Tesla Tengah Persiapkan Produksi SUV Model Y

Tesla Inc. dikabarkan sedang menargetkan produksi awal untuk sport utility vehicle (SUV) Model Y pada November 2019 di pabrik Fremont, California. Untuk selanjutnya, produksi digadang-gadang berlanjut di China dua tahun setelahnya.
Wike Dita Herlinda | 18 April 2018 01:15 WIB
CEO Tesla Motors Elon Musk dan SUV Model X - Istimewa

Bisnis.com, JAKARTA -- Tesla Inc. dikabarkan sedang menargetkan produksi awal untuk sport utility vehicle (SUV) Model Y pada November 2019 di pabrik Fremont, California. Untuk selanjutnya, produksi digadang-gadang berlanjut di China dua tahun setelahnya.

Perusahaan yang berbasis di Palo Alto, California itu mulai menerima penawaran awal untuk kontrak para penyuplai Model Y. Kendaraan itu merupakan tipe SUV compact yang menjadi proyek kelanjutan sedan Model 3 yang diluncurkan Juli tahun lalu.

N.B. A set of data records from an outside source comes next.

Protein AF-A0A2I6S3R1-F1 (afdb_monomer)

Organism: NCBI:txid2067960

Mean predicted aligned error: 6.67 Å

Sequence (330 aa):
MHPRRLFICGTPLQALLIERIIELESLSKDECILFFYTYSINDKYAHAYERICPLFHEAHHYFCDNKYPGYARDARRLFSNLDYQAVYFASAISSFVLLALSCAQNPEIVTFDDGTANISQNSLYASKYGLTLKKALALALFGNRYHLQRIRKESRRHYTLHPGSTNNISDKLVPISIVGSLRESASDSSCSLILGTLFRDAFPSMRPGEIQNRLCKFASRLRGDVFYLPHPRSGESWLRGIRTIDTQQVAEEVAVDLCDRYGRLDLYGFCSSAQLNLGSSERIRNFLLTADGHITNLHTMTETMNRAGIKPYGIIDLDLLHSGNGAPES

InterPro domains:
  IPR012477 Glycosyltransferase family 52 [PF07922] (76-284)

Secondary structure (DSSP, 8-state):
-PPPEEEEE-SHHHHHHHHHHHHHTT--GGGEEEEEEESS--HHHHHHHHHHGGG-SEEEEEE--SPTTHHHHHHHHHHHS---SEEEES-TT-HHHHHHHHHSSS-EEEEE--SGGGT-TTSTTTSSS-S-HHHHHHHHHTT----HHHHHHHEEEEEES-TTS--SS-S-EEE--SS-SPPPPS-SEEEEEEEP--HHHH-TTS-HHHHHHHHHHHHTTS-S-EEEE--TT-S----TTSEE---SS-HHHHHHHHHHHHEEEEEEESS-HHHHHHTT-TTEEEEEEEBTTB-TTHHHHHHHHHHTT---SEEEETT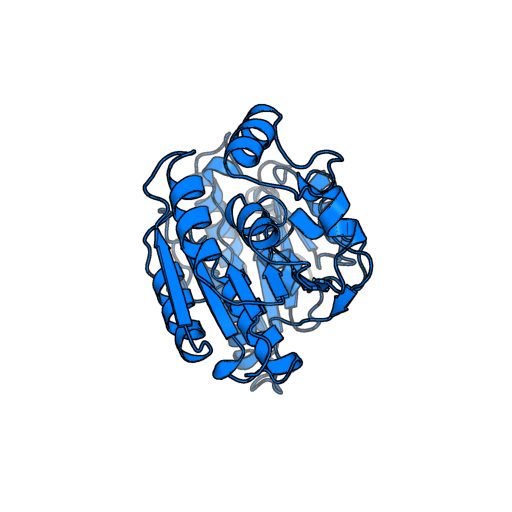TTTS---PPP-

Nearest PDB structures (foldseek):
  5wc8-assembly1_M  TM=6.183E-01  e=5.635E-11  Mannheimia haemolytica
  7d1i-assembly1_B-2  TM=4.965E-01  e=1.856E-05  Acinetobacter baumannii
  6jtd-assembly2_B  TM=4.982E-01  e=2.274E-04  Trollius chinensis
  1foa-assembly1_A  TM=5.330E-01  e=4.986E-01  Oryctolagus cuniculus
  5gvw-assembly1_D  TM=2.110E-01  e=1.466E-01  Streptococcus pneumoniae

pLDDT: mean 86.87, std 12.22, range [29.44, 98.56]

Foldseek 3Di:
DPAAEEEEEEALVSLLQVVQVCVVVVPAQDRYEYEYEYADDDPLSVVSCVVRVVRHPYYDYHYPPDDPPVVLLVLLVVLLPDGHQAYEEAQQLDSNRQSNCQNDDNHAYEYEHPFLLFFFCPHLLVDPFSDDPVVVVSSVVSRGPDTQVCQAVRHPEYEYLQLQFRTSRYVRYDYDASQDPQPQAPEQAEEEEEEADPCCVFPVPDDSVVVLVLVLLVQVPDDDAYEYEHDPPDPPQDRPPHHYDDDSDDPLVVLSVRCNHGVAYEYEYLLDSSCLSCQPDPRYQYEHEDEPPDRRCPVSSVVSCVSSVGDHNYYDYSVVSVPDDDDDDD

Structure (mmCIF, N/CA/C/O backbone):
data_AF-A0A2I6S3R1-F1
#
_entry.id   AF-A0A2I6S3R1-F1
#
loop_
_atom_site.group_PDB
_atom_site.id
_atom_site.type_symbol
_atom_site.label_atom_id
_atom_site.label_alt_id
_atom_site.label_comp_id
_atom_site.label_asym_id
_atom_site.label_entity_id
_atom_site.label_seq_id
_atom_site.pdbx_PDB_ins_code
_atom_site.Cartn_x
_atom_site.Cartn_y
_atom_site.Cartn_z
_atom_site.occupancy
_atom_site.B_iso_or_equiv
_atom_site.auth_seq_id
_atom_site.auth_comp_id
_atom_site.auth_asym_id
_atom_site.auth_atom_id
_atom_site.pdbx_PDB_model_num
ATOM 1 N N . MET A 1 1 ? -22.753 -14.914 19.082 1.00 54.47 1 MET A N 1
ATOM 2 C CA . MET A 1 1 ? -22.231 -14.079 17.980 1.00 54.47 1 MET A CA 1
ATOM 3 C C . MET A 1 1 ? -20.720 -14.141 18.030 1.00 54.47 1 MET A C 1
ATOM 5 O O . MET A 1 1 ? -20.175 -14.001 19.119 1.00 54.47 1 MET A O 1
ATOM 9 N N . HIS A 1 2 ? -20.063 -14.411 16.903 1.00 62.22 2 HIS A N 1
ATOM 10 C CA . HIS A 1 2 ? -18.607 -14.311 16.826 1.00 62.22 2 HIS A CA 1
ATOM 11 C C . HIS A 1 2 ? -18.181 -12.839 16.933 1.00 62.22 2 HIS A C 1
ATOM 13 O O . HIS A 1 2 ? -18.915 -11.965 16.465 1.00 62.22 2 HIS A O 1
ATOM 19 N N . PRO A 1 3 ? -17.033 -12.546 17.563 1.00 82.75 3 PRO A N 1
ATOM 20 C CA . PRO A 1 3 ? -16.532 -11.185 17.660 1.00 82.75 3 PRO A CA 1
ATOM 21 C C . PRO A 1 3 ? -16.202 -10.648 16.263 1.00 82.75 3 PRO A C 1
ATOM 23 O O . PRO A 1 3 ? -15.366 -11.203 15.548 1.00 82.75 3 PRO A O 1
ATOM 26 N N . ARG A 1 4 ? -16.876 -9.568 15.859 1.00 94.56 4 ARG A N 1
ATOM 27 C CA . ARG A 1 4 ? -16.673 -8.958 14.541 1.00 94.56 4 ARG A CA 1
ATOM 28 C C . ARG A 1 4 ? -15.415 -8.095 14.504 1.00 94.56 4 ARG A C 1
ATOM 30 O O . ARG A 1 4 ? -15.016 -7.488 15.501 1.00 94.56 4 ARG A O 1
ATOM 37 N N . ARG A 1 5 ? -14.800 -8.035 13.329 1.00 97.62 5 ARG A N 1
ATOM 38 C CA . ARG A 1 5 ? -13.547 -7.339 13.032 1.00 97.62 5 ARG A CA 1
ATOM 39 C C . ARG A 1 5 ? -13.826 -6.277 11.976 1.00 97.62 5 ARG A C 1
ATOM 41 O O . ARG A 1 5 ? -14.322 -6.597 10.897 1.00 97.62 5 ARG A O 1
ATOM 48 N N . LEU A 1 6 ? -13.518 -5.024 12.288 1.00 98.38 6 LEU A N 1
ATOM 49 C CA . LEU A 1 6 ? -13.662 -3.907 11.363 1.00 98.38 6 LEU A CA 1
ATOM 50 C C . LEU A 1 6 ? -12.368 -3.717 10.571 1.00 98.38 6 LEU A C 1
ATOM 52 O O . LEU A 1 6 ? -11.334 -3.376 11.142 1.00 98.38 6 LEU A O 1
ATOM 56 N N . PHE A 1 7 ? -12.438 -3.885 9.259 1.00 98.56 7 PHE A N 1
ATOM 57 C CA . PHE A 1 7 ? -11.355 -3.619 8.325 1.00 98.56 7 PHE A CA 1
ATOM 58 C C . PHE A 1 7 ? -11.514 -2.230 7.719 1.00 98.56 7 PHE A C 1
ATOM 60 O O . PHE A 1 7 ? -12.572 -1.887 7.198 1.00 98.56 7 PHE A O 1
ATOM 67 N N . ILE A 1 8 ? -10.456 -1.426 7.786 1.00 98.19 8 ILE A N 1
ATOM 68 C CA . ILE A 1 8 ? -10.428 -0.054 7.282 1.00 98.19 8 ILE A CA 1
ATOM 69 C C . ILE A 1 8 ? -9.348 0.054 6.212 1.00 98.19 8 ILE A C 1
ATOM 71 O O . ILE A 1 8 ? -8.157 -0.085 6.507 1.00 98.19 8 ILE A O 1
ATOM 75 N N . CYS A 1 9 ? -9.753 0.373 4.987 1.00 95.44 9 CYS A N 1
ATOM 76 C CA . CYS A 1 9 ? -8.829 0.640 3.891 1.00 95.44 9 CYS A CA 1
ATOM 77 C C . CYS A 1 9 ? -9.319 1.762 2.975 1.00 95.44 9 CYS A C 1
ATOM 79 O O . CYS A 1 9 ? -10.487 2.140 2.973 1.00 95.44 9 CYS A O 1
ATOM 81 N N . GLY A 1 10 ? -8.393 2.316 2.203 1.00 93.06 10 GLY A N 1
ATOM 82 C CA . GLY A 1 10 ? -8.664 3.366 1.237 1.00 93.06 10 GLY A CA 1
ATOM 83 C C . GLY A 1 10 ? -7.691 3.400 0.069 1.00 93.06 10 GLY A C 1
ATOM 84 O O . GLY A 1 10 ? -7.510 4.453 -0.537 1.00 93.06 10 GLY A O 1
ATOM 85 N N . THR A 1 11 ? -7.041 2.275 -0.244 1.00 91.69 11 THR A N 1
ATOM 86 C CA . THR A 1 11 ? -6.274 2.091 -1.484 1.00 91.69 11 THR A CA 1
ATOM 87 C C . THR A 1 11 ? -6.466 0.670 -2.031 1.00 91.69 11 THR A C 1
ATOM 89 O O . THR A 1 11 ? -6.712 -0.251 -1.249 1.00 91.69 11 THR A O 1
ATOM 92 N N . PRO A 1 12 ? -6.315 0.457 -3.351 1.00 92.38 12 PRO A N 1
ATOM 93 C CA . PRO A 1 12 ? -6.341 -0.886 -3.934 1.00 92.38 12 PRO A CA 1
ATOM 94 C C . PRO A 1 12 ? -5.300 -1.850 -3.341 1.00 92.38 12 PRO A C 1
ATOM 96 O O . PRO A 1 12 ? -5.613 -3.008 -3.089 1.00 92.38 12 PRO A O 1
ATOM 99 N N . LEU A 1 13 ? -4.090 -1.368 -3.027 1.00 91.00 13 LEU A N 1
ATOM 100 C CA . LEU A 1 13 ? -3.055 -2.182 -2.375 1.00 91.00 13 LEU A CA 1
ATOM 101 C C . LEU A 1 13 ? -3.514 -2.690 -1.001 1.00 91.00 13 LEU A C 1
ATOM 103 O O . LEU A 1 13 ? -3.348 -3.863 -0.678 1.00 91.00 13 LEU A O 1
ATOM 107 N N . GLN A 1 14 ? -4.125 -1.817 -0.197 1.00 94.81 14 GLN A N 1
ATOM 108 C CA . GLN A 1 14 ? -4.657 -2.198 1.110 1.00 94.81 14 GLN A CA 1
ATOM 109 C C . GLN A 1 14 ? -5.797 -3.219 0.986 1.00 94.81 14 GLN A C 1
ATOM 111 O O . GLN A 1 14 ? -5.889 -4.114 1.818 1.00 94.81 14 GLN A O 1
ATOM 116 N N . ALA A 1 15 ? -6.643 -3.109 -0.044 1.00 94.94 15 ALA A N 1
ATOM 117 C CA . ALA A 1 15 ? -7.698 -4.086 -0.321 1.00 94.94 15 ALA A CA 1
ATOM 118 C C . ALA A 1 15 ? -7.115 -5.489 -0.546 1.00 94.94 15 ALA A C 1
ATOM 120 O O . ALA A 1 15 ? -7.571 -6.459 0.055 1.00 94.94 15 ALA A O 1
ATOM 121 N N . LEU A 1 16 ? -6.046 -5.571 -1.339 1.00 92.88 16 LEU A N 1
ATOM 122 C CA . LEU A 1 16 ? -5.360 -6.825 -1.614 1.00 92.88 16 LEU A CA 1
ATOM 123 C C . LEU A 1 16 ? -4.667 -7.405 -0.368 1.00 92.88 16 LEU A C 1
ATOM 125 O O . LEU A 1 16 ? -4.726 -8.609 -0.136 1.00 92.88 16 LEU A O 1
ATOM 129 N N . LEU A 1 17 ? -4.055 -6.571 0.479 1.00 94.50 17 LEU A N 1
ATOM 130 C CA . LEU A 1 17 ? -3.496 -7.045 1.753 1.00 94.50 17 LEU A CA 1
ATOM 131 C C . LEU A 1 17 ? -4.581 -7.586 2.690 1.00 94.50 17 LEU A C 1
ATOM 133 O O . LEU A 1 17 ? -4.364 -8.592 3.356 1.00 94.50 17 LEU A O 1
ATOM 137 N N . ILE A 1 18 ? -5.752 -6.950 2.726 1.00 96.31 18 ILE A N 1
ATOM 138 C CA . ILE A 1 18 ? -6.888 -7.408 3.530 1.00 96.31 18 ILE A CA 1
ATOM 139 C C . ILE A 1 18 ? -7.377 -8.786 3.078 1.00 96.31 18 ILE A C 1
ATOM 141 O O . ILE A 1 18 ? -7.597 -9.643 3.930 1.00 96.31 18 ILE A O 1
ATOM 145 N N . GLU A 1 19 ? -7.508 -9.015 1.769 1.00 94.50 19 GLU A N 1
ATOM 146 C CA . GLU A 1 19 ? -7.861 -10.328 1.207 1.00 94.50 19 GLU A CA 1
ATOM 147 C C . GLU A 1 19 ? -6.900 -11.412 1.721 1.00 94.50 19 GLU A C 1
ATOM 149 O O . GLU A 1 19 ? -7.334 -12.425 2.268 1.00 94.50 19 GLU A O 1
ATOM 154 N N . ARG A 1 20 ? -5.589 -11.140 1.684 1.00 93.38 20 ARG A N 1
ATOM 155 C CA . ARG A 1 20 ? -4.559 -12.054 2.205 1.00 93.38 20 ARG A CA 1
ATOM 156 C C . ARG A 1 20 ? -4.641 -12.256 3.717 1.00 93.38 20 ARG A C 1
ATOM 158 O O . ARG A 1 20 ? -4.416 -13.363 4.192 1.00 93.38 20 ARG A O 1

Berdasarkan laporan Reuters, Model Y merupakan upaya pembuktian Tesla untuk tetap konsisten memproduksi mobil baru meskipun perusahaan tersebut sedang mengalami kesulitan dalam melanjutkan produksi Model 3.

Tahun lalu, peluncuran Model 3 sempat mengalami penundaan akibat kesulitan produksi, kendati sedan tersebut sudah mengantongi 500.000 pembeli awal dalam bentuk deposito yang dapat dicairkan. Akibat permasalahan produksi Model 3, Tesla mengalami kerugian material besar.

Namun, awal bulan ini, produsen otomotif yang dikepalai Elon Musk itu kembali berusaha meyakinkan para investornya bahwa produksi Model 3 telah meningkat pada kuartal I/2018 dan akan mencapai 5.000 unit pada kuartal kedua. Dengan kata lain, Tesla berupaya meyakinkan bahwa mereka mampu memproduksi Model 3 sebanyak 250.000 unit per tahun.

Dalam proses manufaktur otomotif, persaingan bidding (penawaran) merupakan proses rumit yang berperan krusial dalam tahap awal produksi kendaraan. Setelah perusahaan menjabarkan rencana mereka, para penyuplai bersaing menawarkan berbagai keunggulan seperti biaya dan teknologi.

Belum lama ini, Tesla telah menerbitkan surat ‘permintaan informasi’ (request for information/RFI) yang menjabarkan apa saja hal-hal yang mereka butuhkan dari para calon penyuplai untuk memproduksi Model Y.

“Saat ada model kendaraan baru, perusahaan otomotif biasanya harus sudah memilih mitra penyuplai setidaknya dua atau dua setengah tahun sebelum produksi dimulai. Untuk Model Y, yang rencananya diproduksi hanya dalam tempo satu setengah tahun ke depan, langkah Tesla dalam meluncurkan RFI termasuk agresif tetapi masuk akal,” papar sumber Reuters.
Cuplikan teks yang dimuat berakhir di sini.